Heinrich III.                                   Herzog von Kärnten (1090-1122)
---------------                                   Markgraf von Istrien-Friau und Verona
um 1050-4.12.1122                        Graf von Eppenstein
                                                       Vogt von Aquileia und Moosburg

Begraben: Kloster St-Lambrecht (Steiermark)
 

3. Sohn des Herzogs Markward II. (IV.) von Kärnten aus dem Hause der  EPPENSTEINER und der Liutbirg von Plain, Tochter von Graf Liutold II.
 

Lexikon des Mittelalters: Band IV Seite 2069
********************
Heinrich III. von Eppenstein, Herzog von Kärnten
-----------------------------------
     + 1122

Begraben: Kloster St-Lambrecht (Steiermark)

Sohn Graf Markwarts IV. und der Liutbirg

  1. oo Beatrix von Dießen

  2. oo Liutkard

  3. oo BABENBERGERIN Sophie

Keine Kinder.

Heinrich III., 1086 Markgraf von Istrien, folgte seinem Bruder Liutolt (+ 1090) als Herzog von Kärnten, Markgraf von Verona und Vogt von Aquileia nach. Gemeinsam mit seinem Bruder Ulrich (seit 1085 Patriarch von Aquileia) zählte Heinrich im Investiturstreit zu den Hauptstützen HEINRICHS IV., wechselte aber 1105 zu HEINRICH V. Das von seinem Vater gegründete Kloster St. Lambrecht stattete der kinderlose Heinrich III. erst 1103 mit reichem Besitz aus. In Kärnten war Heinrich in langwierige Kämpfe mit dem Grafen Engelbert von Spanheim, dem Führer der päpstlichen Partei, verwickelt. Im Streit um Kirchengüter und Zehnte im Kanaltal musste sich Heinrich III. dem Salzburger Erzbischof Konrad I., der seinem Suffragan Hiltebold von Gurk zu Hilfe geeilt war, unterwerfen und ihm nach Androhung von Kirchenstrafen um Verzeihung bitten. Nach Heinrichs Tod - er wurde erst postum, (1130) nach der Burg Eppenstein benannt - fiel sein Besitz in Kärnten an sein Patenkind Heinrich von Spanheim, der ihm als Herzog folgte. Die umfangreichen steierischen Güter gingen an die verwandten OTAKARE von Steyr.

Literatur:
-----------
A. v. Jaksch, Geschichte Kärntens bis 1135, I, 1928 - C. Fräss-Ehrfeld, Gesch. Kärntens, I, 1984.

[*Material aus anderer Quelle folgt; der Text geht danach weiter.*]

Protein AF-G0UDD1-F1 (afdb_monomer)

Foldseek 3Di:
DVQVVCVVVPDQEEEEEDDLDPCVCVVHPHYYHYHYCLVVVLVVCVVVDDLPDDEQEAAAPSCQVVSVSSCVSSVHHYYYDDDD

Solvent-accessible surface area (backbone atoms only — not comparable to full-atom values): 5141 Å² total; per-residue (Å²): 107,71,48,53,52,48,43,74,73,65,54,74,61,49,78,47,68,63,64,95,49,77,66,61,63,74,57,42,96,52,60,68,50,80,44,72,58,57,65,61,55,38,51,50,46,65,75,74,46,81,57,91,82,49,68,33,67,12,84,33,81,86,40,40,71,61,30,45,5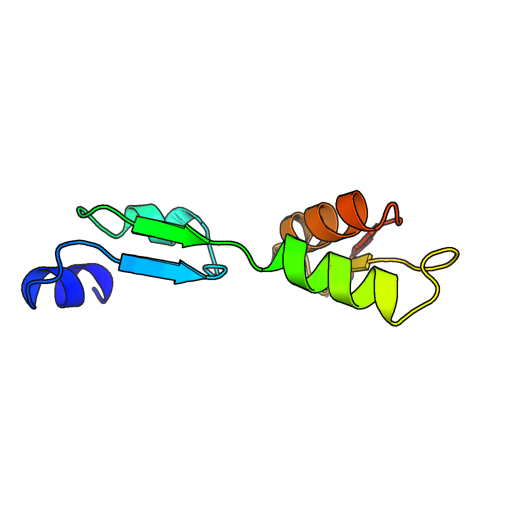9,37,13,65,72,54,73,32,53,75,47,69,43,86,85,128

Organism: Brochothrix thermosphacta (NCBI:txid2756)

Secondary structure (DSSP, 8-state):
-HHHHHHHTT---EEEES-SSGGGGGG-SS-EEEE-SHHHHHHHHHHHS--TT--EEESSSTTHHHHHHHHHHHT--EEE----

Mean predicted aligned error: 3.18 Å

InterPro domains:
  IPR000836 Phosphoribosyltransferase domain [PF00156] (40-83)
  IPR000836 Phosphoribosyltransferase domain [cd06223] (38-84)
  IPR000842 Phosphoribosyl pyrophosphate synthetase, conserved site [PS00114] (18-33)
  IPR005946 Ribose-phosphate pyrophosphokinase [PTHR10210] (1-84)
  IPR029057 Phosphoribosyltransferase-like [G3DSA:3.40.50.2020] (1-36)
  IPR029057 Phosphoribosyltransferase-like [G3DSA:3.40.50.2020] (37-84)
  IPR029057 Phosphoribosyltransferase-like [SSF53271] (1-84)

Nearest PDB structures (foldseek):
  7pn0-assembly1_A  TM=9.663E-01  e=7.168E-08  Thermus thermophilus
  5mp7-assembly1_A  TM=9.564E-01  e=7.133E-07  Mycolicibacterium smegmatis MC2 155
  7xmu-assembly1_A  TM=9.386E-01  e=5.443E-07  Escherichia coli str. K-12 substr. MG1655
  6asv-assembly1_A  TM=9.275E-01  e=9.347E-07  Escherichia coli O157:H7
  6asv-assembly1_C  TM=8.835E-01  e=1.225E-06  Escherichia coli O157:H7

Sequence (84 aa):
LVADLIEKAGATRAIMIDLHAPQIQGFFDMPIDHLTGVPLLSEHFKNTIDTSNVVVVSPDHGGVTRARKMADKLKAPIAIIDKR

pLDDT: mean 96.07, std 3.62, range [70.44, 98.5]

Structure (mmCIF, N/CA/C/O backbone):
data_AF-G0UDD1-F1
#
_entry.id   AF-G0UDD1-F1
#
loop_
_atom_site.group_PDB
_atom_site.id
_atom_site.type_symbol
_atom_site.label_atom_id
_atom_site.label_alt_id
_atom_site.label_comp_id
_atom_site.label_asym_id
_atom_site.label_entity_id
_atom_site.label_seq_id
_atom_site.pdbx_PDB_ins_code
_atom_site.Cartn_x
_atom_site.Cartn_y
_atom_site.Cartn_z
_atom_site.occupancy
_atom_site.B_iso_or_equiv
_atom_site.auth_seq_id
_atom_site.auth_comp_id
_atom_site.auth_asym_id
_atom_site.auth_atom_id
_atom_site.pdbx_PDB_model_num
ATOM 1 N N . LEU A 1 1 ? -10.083 -9.964 16.136 1.00 95.44 1 LEU A N 1
ATOM 2 C CA . LEU A 1 1 ? -9.212 -10.156 17.323 1.00 95.44 1 LEU A CA 1
ATOM 3 C C . LEU A 1 1 ? -8.325 -8.945 17.582 1.00 95.44 1 LEU A C 1
ATOM 5 O O . LEU A 1 1 ? -8.630 -8.206 18.499 1.00 95.44 1 LEU A O 1
ATOM 9 N N . VAL A 1 2 ? -7.231 -8.723 16.835 1.00 97.69 2 VAL A N 1
ATOM 10 C CA . VAL A 1 2 ? -6.285 -7.629 17.162 1.00 97.69 2 VAL A CA 1
ATOM 11 C C . VAL A 1 2 ? -6.942 -6.247 17.062 1.00 97.69 2 VAL A C 1
ATOM 13 O O . VAL A 1 2 ? -6.743 -5.435 17.958 1.00 97.69 2 VAL A O 1
ATOM 16 N N . ALA A 1 3 ? -7.752 -6.006 16.026 1.00 97.69 3 ALA A N 1
ATOM 17 C CA . ALA A 1 3 ? -8.527 -4.772 15.890 1.00 97.69 3 ALA A CA 1
ATOM 18 C C . ALA A 1 3 ? -9.447 -4.545 17.104 1.00 97.69 3 ALA A C 1
ATOM 20 O O . ALA A 1 3 ? -9.281 -3.553 17.809 1.00 97.69 3 ALA A O 1
ATOM 21 N N . ASP A 1 4 ? -10.285 -5.535 17.434 1.00 97.88 4 ASP A N 1
ATOM 22 C CA . ASP A 1 4 ? -11.163 -5.502 18.613 1.00 97.88 4 ASP A CA 1
ATOM 23 C C . ASP A 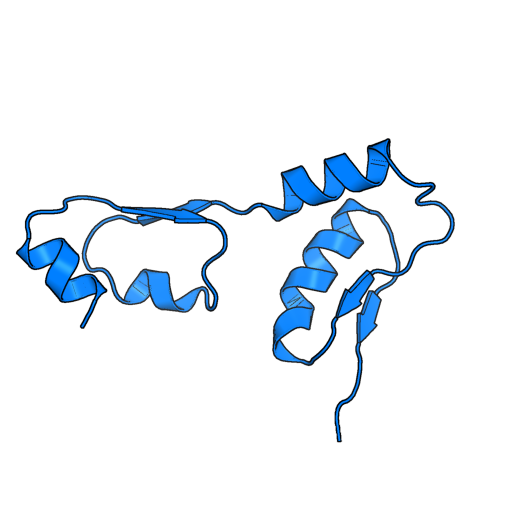1 4 ? -10.400 -5.216 19.915 1.00 97.88 4 ASP A C 1
ATOM 25 O O . ASP A 1 4 ? -10.855 -4.436 20.744 1.00 97.88 4 ASP A O 1
ATOM 29 N N . LEU A 1 5 ? -9.231 -5.834 20.118 1.00 98.50 5 LEU A N 1
ATOM 30 C CA . LEU A 1 5 ? -8.421 -5.616 21.320 1.00 98.50 5 LEU A CA 1
ATOM 31 C C . LEU A 1 5 ? -7.897 -4.178 21.404 1.00 98.50 5 LEU A C 1
ATOM 33 O O . LEU A 1 5 ? -7.917 -3.592 22.484 1.00 98.50 5 LEU A O 1
ATOM 37 N N . ILE A 1 6 ? -7.453 -3.604 20.281 1.00 97.75 6 ILE A N 1
ATOM 38 C CA . ILE A 1 6 ? -6.980 -2.214 20.207 1.00 97.75 6 ILE A CA 1
ATOM 39 C C . ILE A 1 6 ? -8.127 -1.242 20.518 1.00 97.75 6 ILE A C 1
ATOM 41 O O . ILE A 1 6 ? -7.949 -0.303 21.293 1.00 97.75 6 ILE A O 1
ATOM 45 N N . GLU A 1 7 ? -9.317 -1.490 19.974 1.00 97.38 7 GLU A N 1
ATOM 46 C CA . GLU A 1 7 ? -10.499 -0.665 20.238 1.00 97.38 7 GLU A CA 1
ATOM 47 C C . GLU A 1 7 ? -10.985 -0.795 21.683 1.00 97.38 7 GLU A C 1
ATOM 49 O O . GLU A 1 7 ? -11.237 0.209 22.349 1.00 97.38 7 GLU A O 1
ATOM 54 N N . LYS A 1 8 ? -11.049 -2.019 22.225 1.00 98.12 8 LYS A N 1
ATOM 55 C CA . LYS A 1 8 ? -11.411 -2.250 23.633 1.00 98.12 8 LYS A CA 1
ATOM 56 C C . LYS A 1 8 ? -10.398 -1.660 24.612 1.00 98.12 8 LYS A C 1
ATOM 58 O O . LYS A 1 8 ? -10.788 -1.308 25.721 1.00 98.12 8 LYS A O 1
ATOM 63 N N . ALA A 1 9 ? -9.137 -1.508 24.210 1.00 98.38 9 ALA A N 1
ATOM 64 C CA . ALA A 1 9 ? -8.128 -0.790 24.984 1.00 98.38 9 ALA A CA 1
ATOM 65 C C . ALA A 1 9 ? -8.332 0.742 24.987 1.00 98.38 9 ALA A C 1
ATOM 67 O O . ALA A 1 9 ? -7.656 1.438 25.743 1.00 98.38 9 ALA A O 1
ATOM 68 N N . GLY A 1 10 ? -9.265 1.270 24.185 1.00 98.19 10 GLY A N 1
ATOM 69 C CA . GLY A 1 10 ? -9.651 2.682 24.166 1.00 98.19 10 GLY A CA 1
ATOM 70 C C . GLY A 1 10 ? -9.116 3.486 22.980 1.00 98.19 10 GLY A C 1
ATOM 71 O O . GLY A 1 10 ? -9.186 4.715 23.008 1.00 98.19 10 GLY A O 1
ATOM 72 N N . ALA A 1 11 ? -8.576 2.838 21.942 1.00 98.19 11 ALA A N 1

GENEALOGISCHE TAFELN ZUR MITTELEUROPÄISCHEN GESCHICHTE
-------------------------------------------------------------------------------------------------
Wegener Dr. Wilhelm: Seite 113
******************
18. HEINRICH
--------------------

F. u. eV. c 1070 siehe 10
(1080/85) Heinricus Mosapurgensis advocatus nQ 5, 478 n 1650 (der nächste bekannte Vogt ist Burkhard III. von Moosburg siehe da n 7 c 1120, also vielleicht erst ab 1123)
1086 (April) angeblich Markgraf von Istrien siehe 19
(1085/90) der Edle Herrant schenkt der Brixener Kirche Güter bei Brixen und Weinberge bei Bozen, die ihm Heinricus frater ducis Liutoldi gegeben Acta Tirol. 1, 125
1090 Herzog von Kärnten in Nachfolge seines Bruders Liutold, erstmals als solcher erwähnt
(1090) 10/11 Herzog Heinrich Vogt von Aquileja Kärnt. UB 3, 191 f. n 495
(1101/02) Herzog Heinrich verzichtet zugunsten des Markgrafen Burkhard (siehe Moosburg n 5) auf die Vogtei über Aquileja Kärnt. UB 3, 213 f. n 532
1108 29/3 vor Pressburg König HEINRICH V. bestätigt, dass Heinrich von Schaumburg das Gut Ober-Viehbach AG Landshut potestativa donatione Heinrici ducis de Carinthia coram nobis et princibus in proprium suscepit Stumpf 3032
1109 25/3 Lateran Papst Paschalis II. bestätigt das von dem verstorbenen Vater Markwart des Herzogs Heinrich begonnene und vom letzterem vollendete Kloster St. Lambrecht Kärnt. UB 3, 220 n 542
1114 17/1 Mainz ebenso Kaiser HEINRICH V. Kärnt. UB 3, 224 n 550
1116 18/3 Padua Heinrich auch Markgraf von Verona Kärnt. UB 3, 225 n 558
 + 1122 4/12 Aquileja Dom: Heinricus dux et advocatus, qui placitum advocatie fratribus dedit 13. Jh. Kärnt. UB 3, 230 n 571; 1122 St. Lambrecht: Heinricus dux Carinthie fundator huis monasterii Necr. 2, 340

Gemahlinnen:
-----------------

1.) c 1070  Beatrix (Tochter Ottos von Dießen)
+ 24/2 St. Lambrecht: Beatrix fundatrix huis locui Necr. 2, 316; vgl. Andechs n 14 f;
2.) Liutgard, unbekannter Herkunft,
+ 21/7 St. Lambrecht: Liutkart ducissa Necr. 2, 332
3.) Sophie, Tochter des Markgrafen Liutpold II. von Österreich, wiedervermählt mit dem Grafen Sieghard XI. von Schala (+ 1142)
 + 2/5 1154 siehe Sieghardinger n 33; alle drei Ehen kinderlos.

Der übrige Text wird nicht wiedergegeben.